Bratsche spielen und singen ist immer noch nicht das gleiche. Auch Bratsche spielen läuft im Prinzip auf Grifftechnik hinaus (die natürlich per Gehör kontrolliert wird). Zu singen ist ein ganz anderer Anspruch, es fängt schon damit an, wenn man kein absolutes Gehör besitzt (und das haben nur sehr wenige), dann wird man nicht einfach irgendeinen Ton singen können, ohne dass er vorgegeben wird. Alleine das zeigt schon wo die Grundschwierigkeit liegt.
Die nächste Problematik ist das Treffen von Intervallen, man hat nicht die Möglichkeit (wie in dem Experiment von "Stilblüte") geduldig zu warten und zu hören, wo sich die anderen Stimmen des Chores einpendeln. Dieses Experiment von ihr ist ein relativ typisches Experiment, aber es hilft nicht beim Chorsingen. Da hat niemand die Zeit, irgendeine Harmonie zu hören. In schlechter Akustik (Tonhalle Düsseldorf beispielsweise, absolut grausame Akustik) geht der Ton von den Lippen ins Nirwana - man hört nicht nur sich selbst sehr schlecht, sondern auch die anderen Stimmgruppen. Und dann gibt es selbst innerhalb der Stimmgruppen leichte Tonhöhenschwankungen (Sänger sind keine Sinustongeneratoren). Auch im Chor singt jeder nur "für sich", es ist nicht selbstverständlich, dass ihm die anderen Stimmen (wenn er sie hört) beim Treffen des eigenen Tons helfen. Im Gegenteil, dass kann auch mal schwer werden, im Chor passiert alles was passieren kann, da werden Töne aus Nachbarstimmen übernommen, da wird ein Halbton zu tief gesungen (wenn man ein Stück neu einstudiert und es ist schwer genug, dann passiert das eben). Das geht soweit (gerade bei Avantgardistischem Zeug, das singe ich aber nicht, da fange ich nichts mit an), dass selbst in Spitzenchören (wobei andere Chöre das erst gar nicht hinbekommen) die Sänger mit Stimmgabeln auf der Bühne stehen und sich ab und zu den Ton holen (schon das kann lange nicht jeder Sänger).

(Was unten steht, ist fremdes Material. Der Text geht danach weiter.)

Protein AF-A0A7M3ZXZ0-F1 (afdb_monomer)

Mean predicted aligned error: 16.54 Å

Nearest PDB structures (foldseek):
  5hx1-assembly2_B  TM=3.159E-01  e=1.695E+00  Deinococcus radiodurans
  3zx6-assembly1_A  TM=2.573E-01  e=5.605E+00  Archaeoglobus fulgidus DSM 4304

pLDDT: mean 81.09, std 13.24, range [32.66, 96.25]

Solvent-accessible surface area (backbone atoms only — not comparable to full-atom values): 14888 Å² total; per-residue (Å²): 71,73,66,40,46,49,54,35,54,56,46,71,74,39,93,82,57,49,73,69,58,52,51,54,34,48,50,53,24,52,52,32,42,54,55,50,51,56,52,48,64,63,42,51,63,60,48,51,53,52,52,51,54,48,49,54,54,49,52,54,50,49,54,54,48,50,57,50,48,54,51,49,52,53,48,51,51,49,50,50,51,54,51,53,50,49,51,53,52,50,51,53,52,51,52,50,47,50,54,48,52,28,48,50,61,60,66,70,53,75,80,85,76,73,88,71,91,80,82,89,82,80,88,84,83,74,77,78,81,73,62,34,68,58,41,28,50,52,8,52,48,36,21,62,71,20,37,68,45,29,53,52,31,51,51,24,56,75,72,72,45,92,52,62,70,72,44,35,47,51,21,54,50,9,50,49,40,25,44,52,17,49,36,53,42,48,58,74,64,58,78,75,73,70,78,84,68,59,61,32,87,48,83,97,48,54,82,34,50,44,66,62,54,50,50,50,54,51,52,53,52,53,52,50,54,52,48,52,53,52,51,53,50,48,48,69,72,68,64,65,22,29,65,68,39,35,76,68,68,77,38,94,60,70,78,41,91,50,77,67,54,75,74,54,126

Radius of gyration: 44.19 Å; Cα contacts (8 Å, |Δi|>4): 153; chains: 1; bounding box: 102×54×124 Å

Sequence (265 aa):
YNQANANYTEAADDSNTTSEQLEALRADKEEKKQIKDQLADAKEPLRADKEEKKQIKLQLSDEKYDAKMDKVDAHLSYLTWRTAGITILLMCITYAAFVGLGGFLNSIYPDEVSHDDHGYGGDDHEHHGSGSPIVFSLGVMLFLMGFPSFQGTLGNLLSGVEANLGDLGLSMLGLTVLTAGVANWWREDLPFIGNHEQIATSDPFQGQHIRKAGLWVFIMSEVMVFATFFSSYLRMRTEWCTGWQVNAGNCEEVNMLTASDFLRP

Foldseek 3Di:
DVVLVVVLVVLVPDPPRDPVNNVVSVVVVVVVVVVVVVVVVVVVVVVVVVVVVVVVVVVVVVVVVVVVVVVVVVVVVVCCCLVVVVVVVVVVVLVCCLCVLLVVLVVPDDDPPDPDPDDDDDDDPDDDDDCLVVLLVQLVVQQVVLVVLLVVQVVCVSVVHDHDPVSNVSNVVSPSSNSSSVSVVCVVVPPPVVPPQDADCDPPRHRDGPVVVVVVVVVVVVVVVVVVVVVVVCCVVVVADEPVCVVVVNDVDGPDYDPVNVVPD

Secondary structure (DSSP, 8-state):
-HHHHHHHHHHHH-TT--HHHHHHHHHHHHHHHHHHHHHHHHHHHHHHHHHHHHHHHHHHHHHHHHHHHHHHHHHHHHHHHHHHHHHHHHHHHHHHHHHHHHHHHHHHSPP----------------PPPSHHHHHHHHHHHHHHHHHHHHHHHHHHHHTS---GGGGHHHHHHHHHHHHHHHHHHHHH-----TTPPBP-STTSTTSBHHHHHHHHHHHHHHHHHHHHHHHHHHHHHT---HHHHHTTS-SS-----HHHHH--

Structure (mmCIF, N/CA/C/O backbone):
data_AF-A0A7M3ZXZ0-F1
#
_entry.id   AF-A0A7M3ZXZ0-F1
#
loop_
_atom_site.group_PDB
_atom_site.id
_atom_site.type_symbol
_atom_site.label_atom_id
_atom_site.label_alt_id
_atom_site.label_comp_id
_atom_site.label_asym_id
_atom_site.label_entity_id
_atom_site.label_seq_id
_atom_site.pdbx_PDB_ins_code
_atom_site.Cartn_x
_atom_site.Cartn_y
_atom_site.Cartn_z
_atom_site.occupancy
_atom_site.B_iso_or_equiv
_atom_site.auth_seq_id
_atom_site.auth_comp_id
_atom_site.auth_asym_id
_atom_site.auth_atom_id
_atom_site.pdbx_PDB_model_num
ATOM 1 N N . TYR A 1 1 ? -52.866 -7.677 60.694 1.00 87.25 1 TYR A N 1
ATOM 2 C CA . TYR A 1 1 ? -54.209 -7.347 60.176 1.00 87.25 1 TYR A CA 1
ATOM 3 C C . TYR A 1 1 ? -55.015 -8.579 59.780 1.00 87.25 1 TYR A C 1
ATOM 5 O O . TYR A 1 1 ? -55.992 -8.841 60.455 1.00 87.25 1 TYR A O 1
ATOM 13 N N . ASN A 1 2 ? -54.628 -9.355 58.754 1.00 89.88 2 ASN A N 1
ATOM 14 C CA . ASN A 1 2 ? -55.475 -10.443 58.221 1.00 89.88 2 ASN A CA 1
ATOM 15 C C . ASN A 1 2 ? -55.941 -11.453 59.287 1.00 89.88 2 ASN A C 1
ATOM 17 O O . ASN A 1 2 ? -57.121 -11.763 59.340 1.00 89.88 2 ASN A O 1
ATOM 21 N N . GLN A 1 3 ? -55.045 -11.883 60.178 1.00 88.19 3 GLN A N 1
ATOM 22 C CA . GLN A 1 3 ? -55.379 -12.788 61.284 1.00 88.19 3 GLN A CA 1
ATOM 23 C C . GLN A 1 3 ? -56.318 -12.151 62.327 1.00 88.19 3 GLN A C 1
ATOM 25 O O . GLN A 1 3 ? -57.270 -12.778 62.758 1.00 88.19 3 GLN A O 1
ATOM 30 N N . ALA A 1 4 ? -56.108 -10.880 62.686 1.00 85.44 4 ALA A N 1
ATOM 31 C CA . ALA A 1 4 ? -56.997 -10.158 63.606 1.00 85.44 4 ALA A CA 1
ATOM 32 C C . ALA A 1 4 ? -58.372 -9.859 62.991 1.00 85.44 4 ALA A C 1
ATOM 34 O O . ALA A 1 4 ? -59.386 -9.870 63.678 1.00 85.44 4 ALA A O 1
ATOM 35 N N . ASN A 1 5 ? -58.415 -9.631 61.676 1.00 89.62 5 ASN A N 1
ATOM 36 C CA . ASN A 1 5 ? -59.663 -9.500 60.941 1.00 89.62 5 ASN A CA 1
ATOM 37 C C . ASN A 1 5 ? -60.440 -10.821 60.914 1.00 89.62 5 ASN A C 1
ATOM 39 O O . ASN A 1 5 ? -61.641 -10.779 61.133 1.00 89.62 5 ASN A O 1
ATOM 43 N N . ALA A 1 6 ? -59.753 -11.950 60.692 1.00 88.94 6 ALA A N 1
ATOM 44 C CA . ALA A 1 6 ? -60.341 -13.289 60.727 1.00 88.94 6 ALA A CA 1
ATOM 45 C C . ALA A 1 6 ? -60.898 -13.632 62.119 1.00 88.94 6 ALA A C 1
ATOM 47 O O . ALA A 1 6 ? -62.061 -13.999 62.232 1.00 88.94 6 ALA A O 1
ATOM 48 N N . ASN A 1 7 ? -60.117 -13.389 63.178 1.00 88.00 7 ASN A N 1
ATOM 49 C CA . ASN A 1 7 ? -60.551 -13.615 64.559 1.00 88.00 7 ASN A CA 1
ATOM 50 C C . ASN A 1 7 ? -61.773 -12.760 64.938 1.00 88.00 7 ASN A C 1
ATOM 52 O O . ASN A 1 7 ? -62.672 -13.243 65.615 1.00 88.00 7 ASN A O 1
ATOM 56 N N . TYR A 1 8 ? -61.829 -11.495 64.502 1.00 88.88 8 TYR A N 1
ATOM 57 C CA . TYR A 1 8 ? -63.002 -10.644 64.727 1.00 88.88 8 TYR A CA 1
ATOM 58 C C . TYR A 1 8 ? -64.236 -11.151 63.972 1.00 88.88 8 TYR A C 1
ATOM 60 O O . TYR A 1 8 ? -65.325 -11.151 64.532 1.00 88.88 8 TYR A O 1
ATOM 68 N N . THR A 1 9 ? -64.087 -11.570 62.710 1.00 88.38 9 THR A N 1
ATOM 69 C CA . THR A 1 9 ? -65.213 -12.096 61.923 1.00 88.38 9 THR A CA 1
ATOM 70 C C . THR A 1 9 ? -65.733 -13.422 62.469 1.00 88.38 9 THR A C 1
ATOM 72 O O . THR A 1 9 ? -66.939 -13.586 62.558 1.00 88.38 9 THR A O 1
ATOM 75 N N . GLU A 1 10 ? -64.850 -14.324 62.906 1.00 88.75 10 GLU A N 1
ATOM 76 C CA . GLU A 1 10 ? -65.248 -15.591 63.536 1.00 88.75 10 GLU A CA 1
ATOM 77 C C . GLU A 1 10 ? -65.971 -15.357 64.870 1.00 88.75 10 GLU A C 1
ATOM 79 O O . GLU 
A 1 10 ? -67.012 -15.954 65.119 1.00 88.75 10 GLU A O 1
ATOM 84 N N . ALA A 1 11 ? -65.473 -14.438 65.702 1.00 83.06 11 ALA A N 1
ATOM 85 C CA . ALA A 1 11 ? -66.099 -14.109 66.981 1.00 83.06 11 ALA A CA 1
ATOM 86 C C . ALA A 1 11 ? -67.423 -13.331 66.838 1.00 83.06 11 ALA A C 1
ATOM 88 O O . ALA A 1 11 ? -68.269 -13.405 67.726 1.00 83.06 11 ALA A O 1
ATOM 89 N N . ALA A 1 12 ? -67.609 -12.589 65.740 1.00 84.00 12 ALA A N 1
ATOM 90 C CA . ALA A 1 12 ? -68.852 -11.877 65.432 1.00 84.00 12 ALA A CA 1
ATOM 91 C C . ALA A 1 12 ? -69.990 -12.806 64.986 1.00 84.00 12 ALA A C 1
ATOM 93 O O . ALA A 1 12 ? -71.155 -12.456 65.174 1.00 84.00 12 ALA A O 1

Die ganze Anforderung "Singen" ist vollkommen anders, als ein Instrument zu bedienen. Und diese "Spitzenchorleute", ja klingt zum Kotzen, aber ich kann wirklich sehr gut singen, aber ich wüßte nicht, wie ich in einem schnellen Stück (meinetwegen "alles was Odem hat" aus der Motette "Singet dem Herrn") die Coloraturen irgendwie tonal beeinflussen könnte. Dafür sind auch die absoluten Unterschiede in der Tonhöhe viel zu gering. So oder so gehen solche Stücke doch durch sämtliche Tonarten, ganz extrem bei Chorälen von Bach, da gibt es keine Möglichkeit irgendwie anders zu stimmen als wohltemperiert (oder meinetwegend gleichschwebend). Mache mal eine Analyse von "Wenn ich einmal soll scheiden" aus der Matthäuspassion - da geht es so wild durch die Harmonien, das ist selbst für Bach schon außergewöhnlich.
Da ist übrigens ein Digi auch mal hilfreich, gerade weil man da auch andere Stimmungen einstellen kann. Bei manchen Chorälen rollen sich einem die Fussnägel auf, wenn man eine nicht temperierte Stimmung einstellt.

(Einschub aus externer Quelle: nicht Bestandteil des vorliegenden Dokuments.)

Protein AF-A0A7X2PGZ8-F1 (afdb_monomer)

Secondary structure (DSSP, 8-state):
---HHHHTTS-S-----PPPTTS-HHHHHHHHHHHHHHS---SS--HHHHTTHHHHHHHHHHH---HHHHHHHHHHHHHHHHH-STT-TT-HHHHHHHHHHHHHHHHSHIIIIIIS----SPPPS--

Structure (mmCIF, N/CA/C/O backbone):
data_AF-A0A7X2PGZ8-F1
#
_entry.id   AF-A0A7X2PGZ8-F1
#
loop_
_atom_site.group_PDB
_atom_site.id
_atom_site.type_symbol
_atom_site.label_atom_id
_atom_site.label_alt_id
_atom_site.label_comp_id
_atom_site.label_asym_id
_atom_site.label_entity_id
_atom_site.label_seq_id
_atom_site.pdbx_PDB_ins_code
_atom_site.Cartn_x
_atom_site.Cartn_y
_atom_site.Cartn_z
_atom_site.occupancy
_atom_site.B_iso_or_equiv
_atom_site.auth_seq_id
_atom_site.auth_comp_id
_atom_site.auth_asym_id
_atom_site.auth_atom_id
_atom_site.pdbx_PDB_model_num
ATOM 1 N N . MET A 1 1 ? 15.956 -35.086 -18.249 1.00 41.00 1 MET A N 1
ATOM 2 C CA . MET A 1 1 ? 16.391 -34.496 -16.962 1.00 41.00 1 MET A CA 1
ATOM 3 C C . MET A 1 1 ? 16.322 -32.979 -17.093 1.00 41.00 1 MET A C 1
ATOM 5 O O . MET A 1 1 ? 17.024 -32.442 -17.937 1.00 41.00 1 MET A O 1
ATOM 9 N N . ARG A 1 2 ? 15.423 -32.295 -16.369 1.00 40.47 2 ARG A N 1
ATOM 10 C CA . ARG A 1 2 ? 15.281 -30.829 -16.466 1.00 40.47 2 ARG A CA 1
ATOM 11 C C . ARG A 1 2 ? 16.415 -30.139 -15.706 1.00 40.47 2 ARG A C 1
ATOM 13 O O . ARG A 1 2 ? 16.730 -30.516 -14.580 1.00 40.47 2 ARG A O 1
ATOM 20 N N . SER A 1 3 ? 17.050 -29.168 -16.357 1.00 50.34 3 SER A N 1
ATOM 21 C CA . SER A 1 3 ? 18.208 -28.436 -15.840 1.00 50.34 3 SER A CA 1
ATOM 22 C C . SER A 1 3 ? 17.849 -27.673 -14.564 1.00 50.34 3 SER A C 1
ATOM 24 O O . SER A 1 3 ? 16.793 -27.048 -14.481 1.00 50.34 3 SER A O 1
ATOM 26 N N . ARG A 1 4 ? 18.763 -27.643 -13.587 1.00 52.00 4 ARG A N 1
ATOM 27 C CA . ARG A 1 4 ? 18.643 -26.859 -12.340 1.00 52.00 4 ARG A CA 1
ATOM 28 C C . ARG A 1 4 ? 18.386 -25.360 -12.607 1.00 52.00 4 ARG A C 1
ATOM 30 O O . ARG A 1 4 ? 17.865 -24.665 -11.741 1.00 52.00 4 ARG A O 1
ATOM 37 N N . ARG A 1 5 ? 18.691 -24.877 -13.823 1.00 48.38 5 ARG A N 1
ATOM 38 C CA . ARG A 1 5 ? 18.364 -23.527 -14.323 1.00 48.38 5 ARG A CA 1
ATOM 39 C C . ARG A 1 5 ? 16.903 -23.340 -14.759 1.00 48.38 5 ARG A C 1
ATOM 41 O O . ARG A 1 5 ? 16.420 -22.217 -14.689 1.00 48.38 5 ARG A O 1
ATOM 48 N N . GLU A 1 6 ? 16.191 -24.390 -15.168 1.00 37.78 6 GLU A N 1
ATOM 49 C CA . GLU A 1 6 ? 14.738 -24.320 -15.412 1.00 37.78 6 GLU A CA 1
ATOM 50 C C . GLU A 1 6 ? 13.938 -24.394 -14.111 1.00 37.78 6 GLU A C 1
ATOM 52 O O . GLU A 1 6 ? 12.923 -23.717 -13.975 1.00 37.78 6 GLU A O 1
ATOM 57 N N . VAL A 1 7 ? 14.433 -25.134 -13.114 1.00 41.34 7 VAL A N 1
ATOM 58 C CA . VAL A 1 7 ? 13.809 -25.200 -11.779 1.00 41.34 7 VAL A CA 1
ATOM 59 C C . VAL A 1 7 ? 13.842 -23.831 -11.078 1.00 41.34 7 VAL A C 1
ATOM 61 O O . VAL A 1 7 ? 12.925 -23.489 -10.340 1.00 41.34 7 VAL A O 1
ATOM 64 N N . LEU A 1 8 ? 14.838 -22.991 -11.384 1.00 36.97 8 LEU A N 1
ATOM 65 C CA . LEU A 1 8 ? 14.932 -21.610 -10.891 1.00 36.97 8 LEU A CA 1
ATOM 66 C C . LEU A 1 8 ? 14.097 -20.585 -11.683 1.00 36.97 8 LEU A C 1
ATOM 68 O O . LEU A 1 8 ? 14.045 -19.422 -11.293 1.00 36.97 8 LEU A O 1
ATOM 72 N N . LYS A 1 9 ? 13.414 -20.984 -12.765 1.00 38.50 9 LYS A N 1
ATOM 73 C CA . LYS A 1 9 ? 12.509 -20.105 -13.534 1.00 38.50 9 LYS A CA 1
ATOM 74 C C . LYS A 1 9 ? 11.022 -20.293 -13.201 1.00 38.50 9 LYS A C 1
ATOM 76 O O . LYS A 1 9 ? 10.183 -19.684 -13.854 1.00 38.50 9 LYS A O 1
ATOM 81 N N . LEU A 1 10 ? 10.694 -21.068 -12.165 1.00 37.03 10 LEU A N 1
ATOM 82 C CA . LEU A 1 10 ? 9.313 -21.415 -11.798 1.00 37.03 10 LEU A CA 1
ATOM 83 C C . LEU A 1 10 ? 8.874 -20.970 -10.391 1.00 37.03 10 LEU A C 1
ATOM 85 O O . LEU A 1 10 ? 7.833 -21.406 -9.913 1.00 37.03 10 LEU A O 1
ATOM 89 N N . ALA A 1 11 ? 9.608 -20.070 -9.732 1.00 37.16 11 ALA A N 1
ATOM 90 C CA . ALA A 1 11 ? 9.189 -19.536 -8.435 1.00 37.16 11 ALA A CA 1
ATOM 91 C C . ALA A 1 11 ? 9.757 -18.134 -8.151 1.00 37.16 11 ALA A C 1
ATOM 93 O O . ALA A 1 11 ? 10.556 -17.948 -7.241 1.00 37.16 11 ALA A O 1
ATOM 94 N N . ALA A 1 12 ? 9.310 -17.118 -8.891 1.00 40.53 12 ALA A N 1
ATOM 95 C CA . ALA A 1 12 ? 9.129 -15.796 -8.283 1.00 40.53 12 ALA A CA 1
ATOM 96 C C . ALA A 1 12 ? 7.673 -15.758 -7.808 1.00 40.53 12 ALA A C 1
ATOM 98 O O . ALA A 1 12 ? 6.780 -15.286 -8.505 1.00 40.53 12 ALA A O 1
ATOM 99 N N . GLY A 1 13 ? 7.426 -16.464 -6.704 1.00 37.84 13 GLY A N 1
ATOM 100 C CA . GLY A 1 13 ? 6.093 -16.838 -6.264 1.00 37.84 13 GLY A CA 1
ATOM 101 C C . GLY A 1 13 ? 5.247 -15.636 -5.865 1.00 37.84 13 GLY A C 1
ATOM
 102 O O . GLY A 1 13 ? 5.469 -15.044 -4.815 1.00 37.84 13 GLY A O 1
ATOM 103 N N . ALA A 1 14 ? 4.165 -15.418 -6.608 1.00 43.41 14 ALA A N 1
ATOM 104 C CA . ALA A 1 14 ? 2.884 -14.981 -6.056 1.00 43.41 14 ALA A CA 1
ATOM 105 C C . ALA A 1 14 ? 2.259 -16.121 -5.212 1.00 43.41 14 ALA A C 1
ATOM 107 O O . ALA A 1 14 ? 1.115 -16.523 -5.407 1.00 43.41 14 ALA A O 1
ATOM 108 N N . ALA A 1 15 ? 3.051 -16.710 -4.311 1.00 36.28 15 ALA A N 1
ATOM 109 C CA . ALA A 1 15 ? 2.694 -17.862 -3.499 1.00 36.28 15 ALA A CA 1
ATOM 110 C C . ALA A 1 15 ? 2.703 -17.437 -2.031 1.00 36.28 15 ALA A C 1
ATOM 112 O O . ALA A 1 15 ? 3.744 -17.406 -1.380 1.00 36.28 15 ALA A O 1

Ein Klavier ist sowieso wohltemperiert/gleichschwebend gestimmt, nach Deiner Logik der "faden Musik" müßten die Stücke von Bach dann auf dem Klavier fade klingen - tun sie aber nicht. Und was ist mit Klavierkonzerten (meinetwegen Prokofieff) - öde? Ist Klavier an sich fade, weil blöd gestimmt?
Jetzt würde mich aber immer noch interessieren, wie denn die präzise Definition der wohltemperierten Stimmung aussieht, wenn es nicht die Definition ist, die ich gelernt haben?! Wobei das letztendlich auch egal ist, ich meine die Stimmung, wie ein Klavier gestimmt ist und die Annahme, dass ein Orchester beispielsweise für die h-moll Messe anders stimmen würde als für die Johannes-Passion, ist in der Praxis nicht nachzuvollziehen. Das wäre mir sicherlich irgendwann einmal irgendwo aufgefallen.
Und als allerletztes stört mich der Begriff "gleichSCHWEBEND" am allermeisten - damit ist sicherlich die "Schwebung" gemeint, aber ich sehe nicht, was das "gleich" bleibt?? Was macht in dieser Stimmung die gleiche Schwebung aus?? Rein physikalisch kann ich das nicht nachvollziehen.